(Dataset records)
##############################

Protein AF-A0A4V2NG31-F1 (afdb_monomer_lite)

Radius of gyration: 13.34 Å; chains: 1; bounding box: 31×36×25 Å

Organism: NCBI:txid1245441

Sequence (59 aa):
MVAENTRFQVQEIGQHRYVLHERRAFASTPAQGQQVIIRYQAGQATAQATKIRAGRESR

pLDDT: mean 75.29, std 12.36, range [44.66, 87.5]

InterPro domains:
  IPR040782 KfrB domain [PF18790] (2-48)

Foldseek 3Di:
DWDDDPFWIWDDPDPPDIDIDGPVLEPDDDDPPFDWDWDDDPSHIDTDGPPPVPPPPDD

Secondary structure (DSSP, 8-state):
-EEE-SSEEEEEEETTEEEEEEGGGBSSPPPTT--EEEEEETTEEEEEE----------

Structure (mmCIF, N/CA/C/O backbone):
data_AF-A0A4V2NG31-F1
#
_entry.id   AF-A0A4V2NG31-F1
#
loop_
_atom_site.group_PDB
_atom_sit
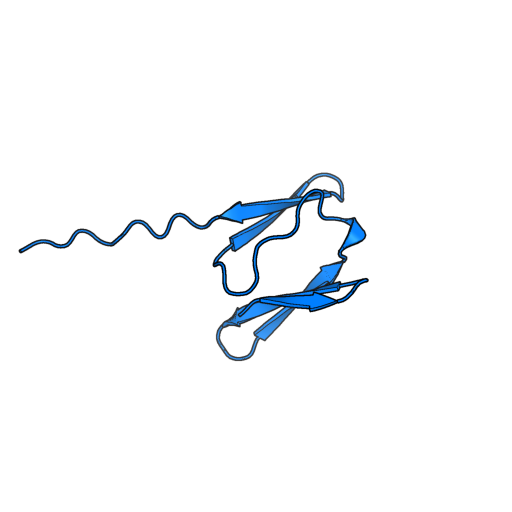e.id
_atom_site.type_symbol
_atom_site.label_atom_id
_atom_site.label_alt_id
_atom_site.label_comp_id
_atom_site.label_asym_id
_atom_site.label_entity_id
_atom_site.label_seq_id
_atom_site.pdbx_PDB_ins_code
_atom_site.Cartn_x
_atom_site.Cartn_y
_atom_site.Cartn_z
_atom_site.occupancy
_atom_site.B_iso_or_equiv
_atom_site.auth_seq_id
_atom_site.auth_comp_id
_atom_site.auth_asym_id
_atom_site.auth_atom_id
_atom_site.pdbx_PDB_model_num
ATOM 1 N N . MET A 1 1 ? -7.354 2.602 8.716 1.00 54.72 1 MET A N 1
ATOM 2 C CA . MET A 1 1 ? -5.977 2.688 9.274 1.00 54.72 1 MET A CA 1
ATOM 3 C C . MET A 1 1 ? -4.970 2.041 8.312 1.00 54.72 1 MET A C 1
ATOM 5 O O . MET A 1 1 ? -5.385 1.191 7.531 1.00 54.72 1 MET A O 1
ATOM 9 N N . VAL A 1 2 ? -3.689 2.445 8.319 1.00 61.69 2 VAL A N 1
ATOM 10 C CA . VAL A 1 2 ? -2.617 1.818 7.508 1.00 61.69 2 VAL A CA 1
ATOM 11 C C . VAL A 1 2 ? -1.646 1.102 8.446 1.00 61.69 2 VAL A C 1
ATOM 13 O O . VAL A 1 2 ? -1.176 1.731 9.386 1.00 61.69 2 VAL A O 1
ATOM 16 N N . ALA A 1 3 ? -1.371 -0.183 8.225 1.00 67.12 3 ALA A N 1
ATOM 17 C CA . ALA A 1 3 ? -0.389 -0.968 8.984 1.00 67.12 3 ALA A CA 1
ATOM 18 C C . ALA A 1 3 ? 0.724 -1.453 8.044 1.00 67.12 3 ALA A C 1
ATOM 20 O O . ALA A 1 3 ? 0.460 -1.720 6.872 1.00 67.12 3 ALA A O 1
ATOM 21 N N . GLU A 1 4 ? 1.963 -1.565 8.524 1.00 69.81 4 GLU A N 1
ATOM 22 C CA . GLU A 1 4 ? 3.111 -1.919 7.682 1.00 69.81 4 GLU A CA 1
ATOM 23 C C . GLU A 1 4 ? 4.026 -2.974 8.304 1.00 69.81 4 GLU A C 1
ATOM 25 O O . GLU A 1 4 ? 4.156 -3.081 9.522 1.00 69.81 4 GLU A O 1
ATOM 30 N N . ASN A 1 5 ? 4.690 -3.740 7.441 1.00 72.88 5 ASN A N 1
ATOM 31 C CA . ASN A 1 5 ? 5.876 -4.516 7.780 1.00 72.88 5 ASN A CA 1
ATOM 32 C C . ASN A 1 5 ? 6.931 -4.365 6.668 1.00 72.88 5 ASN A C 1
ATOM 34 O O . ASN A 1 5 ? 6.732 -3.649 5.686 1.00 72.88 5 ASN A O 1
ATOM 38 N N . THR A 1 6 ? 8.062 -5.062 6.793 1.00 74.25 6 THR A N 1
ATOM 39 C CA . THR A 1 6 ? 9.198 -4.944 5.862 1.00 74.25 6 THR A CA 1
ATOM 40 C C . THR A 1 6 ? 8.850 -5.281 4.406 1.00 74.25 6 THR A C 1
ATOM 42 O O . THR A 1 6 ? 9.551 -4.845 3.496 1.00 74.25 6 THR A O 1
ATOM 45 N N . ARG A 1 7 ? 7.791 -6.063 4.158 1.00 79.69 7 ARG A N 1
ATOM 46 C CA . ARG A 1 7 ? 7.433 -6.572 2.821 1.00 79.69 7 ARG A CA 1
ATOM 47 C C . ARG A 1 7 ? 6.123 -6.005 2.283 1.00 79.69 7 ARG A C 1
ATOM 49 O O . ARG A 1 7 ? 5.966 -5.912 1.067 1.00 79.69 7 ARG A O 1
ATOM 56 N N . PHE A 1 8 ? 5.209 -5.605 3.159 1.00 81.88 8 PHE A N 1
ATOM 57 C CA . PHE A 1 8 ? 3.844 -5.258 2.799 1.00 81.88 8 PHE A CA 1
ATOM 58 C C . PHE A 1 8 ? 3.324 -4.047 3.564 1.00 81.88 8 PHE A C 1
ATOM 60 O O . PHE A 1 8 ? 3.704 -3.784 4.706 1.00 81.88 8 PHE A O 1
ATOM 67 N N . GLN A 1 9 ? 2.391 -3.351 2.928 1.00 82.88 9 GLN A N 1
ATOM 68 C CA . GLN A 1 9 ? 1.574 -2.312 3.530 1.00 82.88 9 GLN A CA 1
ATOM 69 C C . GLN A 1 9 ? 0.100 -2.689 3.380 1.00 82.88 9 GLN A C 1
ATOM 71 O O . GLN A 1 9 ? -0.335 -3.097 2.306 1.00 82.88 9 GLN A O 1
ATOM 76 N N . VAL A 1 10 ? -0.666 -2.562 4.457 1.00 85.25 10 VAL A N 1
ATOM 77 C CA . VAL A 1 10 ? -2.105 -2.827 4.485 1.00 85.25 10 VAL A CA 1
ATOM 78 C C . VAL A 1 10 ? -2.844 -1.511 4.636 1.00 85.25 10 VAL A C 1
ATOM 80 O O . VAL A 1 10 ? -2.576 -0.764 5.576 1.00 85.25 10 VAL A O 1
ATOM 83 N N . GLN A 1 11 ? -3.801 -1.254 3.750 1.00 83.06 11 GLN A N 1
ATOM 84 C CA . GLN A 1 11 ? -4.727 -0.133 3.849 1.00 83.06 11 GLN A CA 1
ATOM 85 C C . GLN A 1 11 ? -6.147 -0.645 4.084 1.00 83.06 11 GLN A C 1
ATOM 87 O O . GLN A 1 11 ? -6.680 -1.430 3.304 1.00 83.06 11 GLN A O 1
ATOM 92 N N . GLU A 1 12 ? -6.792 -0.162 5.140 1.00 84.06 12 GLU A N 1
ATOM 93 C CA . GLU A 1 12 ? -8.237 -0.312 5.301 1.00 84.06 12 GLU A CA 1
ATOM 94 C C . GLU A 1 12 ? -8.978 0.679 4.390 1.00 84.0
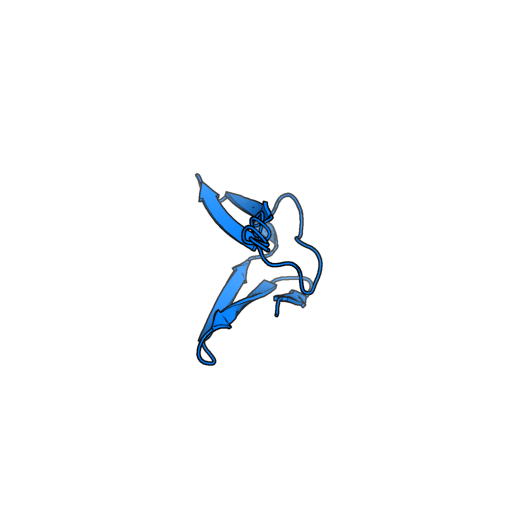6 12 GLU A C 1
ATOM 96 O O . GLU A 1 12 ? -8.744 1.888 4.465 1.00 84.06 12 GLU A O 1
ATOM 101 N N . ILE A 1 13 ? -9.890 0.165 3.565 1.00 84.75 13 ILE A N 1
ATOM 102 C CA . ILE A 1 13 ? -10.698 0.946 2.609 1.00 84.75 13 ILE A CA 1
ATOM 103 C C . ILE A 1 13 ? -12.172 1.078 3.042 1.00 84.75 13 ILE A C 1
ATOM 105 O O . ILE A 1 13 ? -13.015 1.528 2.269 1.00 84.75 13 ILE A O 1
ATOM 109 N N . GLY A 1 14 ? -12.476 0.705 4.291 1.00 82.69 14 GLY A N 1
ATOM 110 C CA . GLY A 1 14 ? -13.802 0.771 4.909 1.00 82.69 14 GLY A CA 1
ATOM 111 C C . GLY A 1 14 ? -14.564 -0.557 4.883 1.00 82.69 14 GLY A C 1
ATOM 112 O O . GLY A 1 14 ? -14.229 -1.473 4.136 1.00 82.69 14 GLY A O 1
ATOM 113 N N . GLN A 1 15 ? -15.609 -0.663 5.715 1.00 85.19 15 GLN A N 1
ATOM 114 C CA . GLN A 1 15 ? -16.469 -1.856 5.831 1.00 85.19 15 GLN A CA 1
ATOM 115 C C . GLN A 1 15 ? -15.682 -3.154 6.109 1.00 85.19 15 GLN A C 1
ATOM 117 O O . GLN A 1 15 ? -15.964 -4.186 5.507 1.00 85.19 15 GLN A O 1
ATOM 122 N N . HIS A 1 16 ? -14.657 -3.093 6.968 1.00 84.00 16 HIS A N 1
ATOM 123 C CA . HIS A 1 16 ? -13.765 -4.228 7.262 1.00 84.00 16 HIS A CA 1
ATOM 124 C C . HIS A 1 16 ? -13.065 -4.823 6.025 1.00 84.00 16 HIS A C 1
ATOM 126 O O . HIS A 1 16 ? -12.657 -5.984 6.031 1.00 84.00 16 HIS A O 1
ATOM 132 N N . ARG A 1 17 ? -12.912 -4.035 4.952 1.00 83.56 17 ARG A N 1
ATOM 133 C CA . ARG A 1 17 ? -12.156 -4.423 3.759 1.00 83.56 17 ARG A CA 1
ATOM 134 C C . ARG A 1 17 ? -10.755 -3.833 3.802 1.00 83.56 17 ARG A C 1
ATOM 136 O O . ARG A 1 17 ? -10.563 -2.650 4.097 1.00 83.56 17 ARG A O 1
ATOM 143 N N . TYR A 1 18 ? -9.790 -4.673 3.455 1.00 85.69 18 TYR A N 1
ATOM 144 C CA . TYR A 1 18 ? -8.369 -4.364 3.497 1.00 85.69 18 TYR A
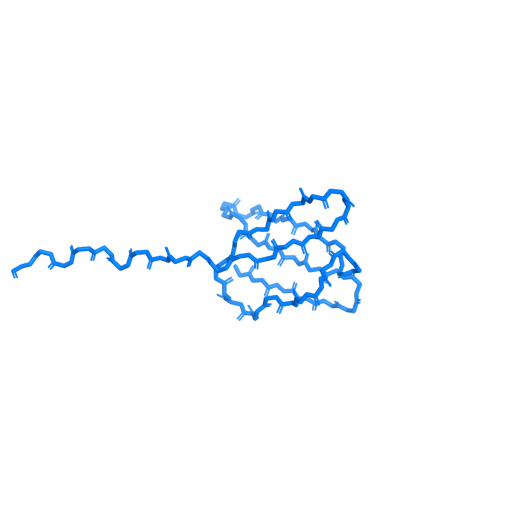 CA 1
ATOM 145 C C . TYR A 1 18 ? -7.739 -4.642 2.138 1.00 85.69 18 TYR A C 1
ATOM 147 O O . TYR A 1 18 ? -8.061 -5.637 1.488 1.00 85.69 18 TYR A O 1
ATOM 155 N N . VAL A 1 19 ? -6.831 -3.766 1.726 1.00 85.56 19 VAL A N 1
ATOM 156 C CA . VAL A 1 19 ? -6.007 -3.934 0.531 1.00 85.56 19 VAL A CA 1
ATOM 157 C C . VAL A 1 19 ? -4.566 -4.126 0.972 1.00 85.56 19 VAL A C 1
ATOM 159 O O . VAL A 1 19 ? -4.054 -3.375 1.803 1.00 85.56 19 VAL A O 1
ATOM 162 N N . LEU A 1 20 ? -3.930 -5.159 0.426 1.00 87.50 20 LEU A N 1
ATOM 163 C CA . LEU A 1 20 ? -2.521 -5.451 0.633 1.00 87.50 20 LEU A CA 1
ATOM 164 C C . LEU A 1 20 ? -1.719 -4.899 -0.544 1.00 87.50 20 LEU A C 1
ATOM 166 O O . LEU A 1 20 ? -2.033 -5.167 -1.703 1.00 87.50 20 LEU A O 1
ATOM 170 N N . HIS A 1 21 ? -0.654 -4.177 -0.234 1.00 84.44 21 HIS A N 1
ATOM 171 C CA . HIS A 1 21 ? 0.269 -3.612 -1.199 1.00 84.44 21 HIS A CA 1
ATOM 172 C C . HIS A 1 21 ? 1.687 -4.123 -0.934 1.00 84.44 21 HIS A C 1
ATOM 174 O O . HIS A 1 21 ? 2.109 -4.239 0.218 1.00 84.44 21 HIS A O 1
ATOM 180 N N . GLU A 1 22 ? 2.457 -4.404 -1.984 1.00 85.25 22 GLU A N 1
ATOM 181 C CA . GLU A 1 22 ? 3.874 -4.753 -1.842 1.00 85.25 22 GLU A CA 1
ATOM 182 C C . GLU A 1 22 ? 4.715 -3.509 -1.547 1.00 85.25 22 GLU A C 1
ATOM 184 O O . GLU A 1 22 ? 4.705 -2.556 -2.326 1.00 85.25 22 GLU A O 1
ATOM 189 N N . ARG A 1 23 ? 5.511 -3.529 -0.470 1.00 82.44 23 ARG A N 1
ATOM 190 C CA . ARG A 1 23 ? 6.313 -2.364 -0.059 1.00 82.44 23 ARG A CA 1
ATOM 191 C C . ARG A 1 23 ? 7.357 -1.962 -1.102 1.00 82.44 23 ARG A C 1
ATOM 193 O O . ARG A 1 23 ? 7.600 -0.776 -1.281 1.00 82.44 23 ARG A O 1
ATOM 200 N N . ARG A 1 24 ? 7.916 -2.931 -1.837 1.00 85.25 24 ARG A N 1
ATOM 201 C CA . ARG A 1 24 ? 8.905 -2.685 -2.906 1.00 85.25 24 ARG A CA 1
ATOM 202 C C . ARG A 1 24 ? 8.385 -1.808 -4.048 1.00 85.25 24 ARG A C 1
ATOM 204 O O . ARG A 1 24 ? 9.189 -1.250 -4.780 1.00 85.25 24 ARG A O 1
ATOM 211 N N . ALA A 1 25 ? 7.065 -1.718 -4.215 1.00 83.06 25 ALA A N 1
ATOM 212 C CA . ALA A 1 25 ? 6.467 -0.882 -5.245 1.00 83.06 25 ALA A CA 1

##############################

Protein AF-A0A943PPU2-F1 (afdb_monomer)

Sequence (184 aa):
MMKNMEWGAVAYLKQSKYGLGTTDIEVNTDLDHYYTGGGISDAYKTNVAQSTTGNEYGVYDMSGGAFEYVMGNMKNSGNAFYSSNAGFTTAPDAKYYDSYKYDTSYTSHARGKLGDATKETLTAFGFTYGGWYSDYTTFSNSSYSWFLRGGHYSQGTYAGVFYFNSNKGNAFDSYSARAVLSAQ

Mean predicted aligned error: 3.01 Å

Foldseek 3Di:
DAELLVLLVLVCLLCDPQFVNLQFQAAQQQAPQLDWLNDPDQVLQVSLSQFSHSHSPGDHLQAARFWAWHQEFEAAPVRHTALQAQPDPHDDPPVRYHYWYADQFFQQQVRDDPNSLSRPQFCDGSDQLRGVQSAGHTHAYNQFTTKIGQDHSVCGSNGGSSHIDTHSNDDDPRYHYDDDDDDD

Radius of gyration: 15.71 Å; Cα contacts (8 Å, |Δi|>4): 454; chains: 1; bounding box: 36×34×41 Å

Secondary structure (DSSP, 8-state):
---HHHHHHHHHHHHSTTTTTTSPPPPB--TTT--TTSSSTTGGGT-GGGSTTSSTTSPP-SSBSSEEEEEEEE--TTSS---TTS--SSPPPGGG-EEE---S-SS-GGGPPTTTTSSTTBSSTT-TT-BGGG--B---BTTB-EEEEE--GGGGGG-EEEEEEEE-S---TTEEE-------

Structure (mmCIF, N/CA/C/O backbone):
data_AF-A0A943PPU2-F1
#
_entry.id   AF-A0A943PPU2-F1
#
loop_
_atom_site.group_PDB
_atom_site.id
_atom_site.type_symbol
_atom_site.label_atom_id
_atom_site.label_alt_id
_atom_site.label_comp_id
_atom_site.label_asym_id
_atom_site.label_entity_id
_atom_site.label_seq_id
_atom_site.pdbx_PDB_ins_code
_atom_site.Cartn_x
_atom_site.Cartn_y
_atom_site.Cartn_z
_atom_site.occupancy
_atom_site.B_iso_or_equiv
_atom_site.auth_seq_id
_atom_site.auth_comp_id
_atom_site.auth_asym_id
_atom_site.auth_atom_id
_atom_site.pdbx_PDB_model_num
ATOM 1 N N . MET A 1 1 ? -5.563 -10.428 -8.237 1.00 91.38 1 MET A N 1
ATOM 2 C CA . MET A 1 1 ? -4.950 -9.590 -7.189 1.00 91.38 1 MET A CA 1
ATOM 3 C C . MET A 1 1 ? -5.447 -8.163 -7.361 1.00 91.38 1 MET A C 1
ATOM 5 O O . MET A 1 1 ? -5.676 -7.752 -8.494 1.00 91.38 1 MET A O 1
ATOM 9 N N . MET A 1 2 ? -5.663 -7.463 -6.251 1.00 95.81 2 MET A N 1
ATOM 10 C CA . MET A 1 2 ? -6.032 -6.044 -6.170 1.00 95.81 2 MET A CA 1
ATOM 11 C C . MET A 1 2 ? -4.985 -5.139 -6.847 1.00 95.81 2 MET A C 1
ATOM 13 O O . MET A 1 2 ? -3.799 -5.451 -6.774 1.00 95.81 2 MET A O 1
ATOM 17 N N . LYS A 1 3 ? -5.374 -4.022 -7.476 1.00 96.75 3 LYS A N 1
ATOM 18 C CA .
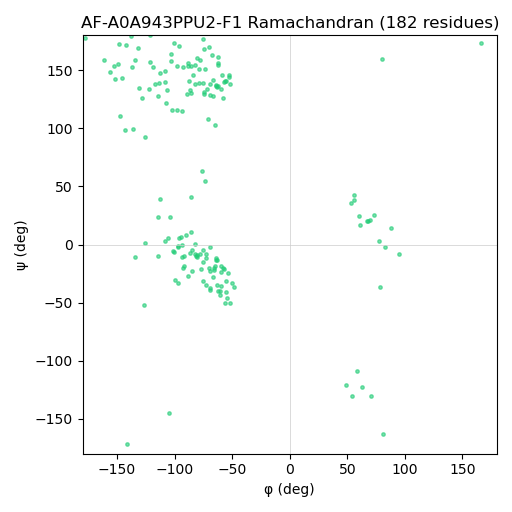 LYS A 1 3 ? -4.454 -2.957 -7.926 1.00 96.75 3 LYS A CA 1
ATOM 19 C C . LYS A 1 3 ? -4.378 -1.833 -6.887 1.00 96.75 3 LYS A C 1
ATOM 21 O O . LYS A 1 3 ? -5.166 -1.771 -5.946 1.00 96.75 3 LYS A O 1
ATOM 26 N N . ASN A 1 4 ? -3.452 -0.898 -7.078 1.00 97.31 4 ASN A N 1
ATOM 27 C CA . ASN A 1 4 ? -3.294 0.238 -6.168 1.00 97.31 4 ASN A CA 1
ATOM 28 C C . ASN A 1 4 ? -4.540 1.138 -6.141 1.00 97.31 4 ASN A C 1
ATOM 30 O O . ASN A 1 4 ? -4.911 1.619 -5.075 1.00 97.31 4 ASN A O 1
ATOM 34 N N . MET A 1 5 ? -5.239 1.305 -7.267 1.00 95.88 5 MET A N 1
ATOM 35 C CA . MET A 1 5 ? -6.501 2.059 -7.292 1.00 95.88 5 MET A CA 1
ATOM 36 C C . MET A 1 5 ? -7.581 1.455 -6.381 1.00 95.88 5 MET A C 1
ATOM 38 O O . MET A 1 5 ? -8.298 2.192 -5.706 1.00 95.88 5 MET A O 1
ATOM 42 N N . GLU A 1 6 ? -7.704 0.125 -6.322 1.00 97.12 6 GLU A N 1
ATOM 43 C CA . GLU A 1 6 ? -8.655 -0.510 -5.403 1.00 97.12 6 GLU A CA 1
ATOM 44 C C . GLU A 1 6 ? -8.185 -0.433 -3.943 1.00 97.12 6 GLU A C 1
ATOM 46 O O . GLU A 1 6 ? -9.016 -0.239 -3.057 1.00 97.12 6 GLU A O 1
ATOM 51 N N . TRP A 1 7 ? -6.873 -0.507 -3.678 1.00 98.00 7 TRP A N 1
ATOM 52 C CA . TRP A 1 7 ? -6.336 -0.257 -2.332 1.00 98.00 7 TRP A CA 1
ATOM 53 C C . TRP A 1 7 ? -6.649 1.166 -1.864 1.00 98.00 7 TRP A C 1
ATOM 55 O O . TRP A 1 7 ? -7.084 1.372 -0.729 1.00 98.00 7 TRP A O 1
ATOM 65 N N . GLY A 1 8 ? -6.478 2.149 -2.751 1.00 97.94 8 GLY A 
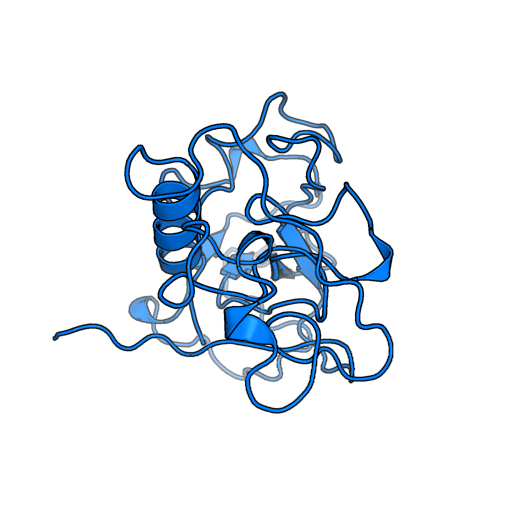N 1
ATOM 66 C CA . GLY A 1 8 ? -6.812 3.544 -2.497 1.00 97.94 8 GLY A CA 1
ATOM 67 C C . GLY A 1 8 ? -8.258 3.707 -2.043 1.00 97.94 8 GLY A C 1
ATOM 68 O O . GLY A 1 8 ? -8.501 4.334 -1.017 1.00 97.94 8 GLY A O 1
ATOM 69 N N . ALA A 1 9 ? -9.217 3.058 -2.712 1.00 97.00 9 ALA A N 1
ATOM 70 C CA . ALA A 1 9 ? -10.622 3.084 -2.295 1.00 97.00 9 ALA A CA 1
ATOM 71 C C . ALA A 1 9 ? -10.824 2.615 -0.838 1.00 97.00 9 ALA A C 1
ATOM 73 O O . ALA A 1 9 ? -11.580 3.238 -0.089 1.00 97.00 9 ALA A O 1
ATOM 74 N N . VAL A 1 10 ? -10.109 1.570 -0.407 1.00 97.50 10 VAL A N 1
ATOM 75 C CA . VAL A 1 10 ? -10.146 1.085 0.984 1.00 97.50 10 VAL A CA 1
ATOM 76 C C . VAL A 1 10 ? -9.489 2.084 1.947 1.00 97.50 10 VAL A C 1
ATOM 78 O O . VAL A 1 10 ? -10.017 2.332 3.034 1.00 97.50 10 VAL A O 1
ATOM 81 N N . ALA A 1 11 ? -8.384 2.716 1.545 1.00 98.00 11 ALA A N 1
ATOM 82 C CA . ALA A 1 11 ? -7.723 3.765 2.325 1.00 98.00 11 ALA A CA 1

##############################

Which lines run from the one holding "ATOM 181 C CA" through the one holding "ATOM 201 C CA" in the records above? Repeat them exactly, both included, and nothing more.

ATOM 181 C CA . GLU A 1 22 ? 3.874 -4.753 -1.842 1.00 85.25 22 GLU A CA 1
ATOM 182 C C . GLU A 1 22 ? 4.715 -3.509 -1.547 1.00 85.25 22 GLU A C 1
ATOM 184 O O . GLU A 1 22 ? 4.705 -2.556 -2.326 1.00 85.25 22 GLU A O 1
ATOM 189 N N . ARG A 1 23 ? 5.511 -3.529 -0.470 1.00 82.44 23 ARG A N 1
ATOM 190 C CA . ARG A 1 23 ? 6.313 -2.364 -0.059 1.00 82.44 23 ARG A CA 1
ATOM 191 C C . ARG A 1 23 ? 7.357 -1.962 -1.102 1.00 82.44 23 ARG A C 1
ATOM 193 O O . ARG A 1 23 ? 7.600 -0.776 -1.281 1.00 82.44 23 ARG A O 1
ATOM 200 N N . ARG A 1 24 ? 7.916 -2.931 -1.837 1.00 85.25 24 ARG A N 1
ATOM 201 C CA . ARG A 1 24 ? 8.905 -2.685 -2.906 1.00 85.25 24 ARG A CA 1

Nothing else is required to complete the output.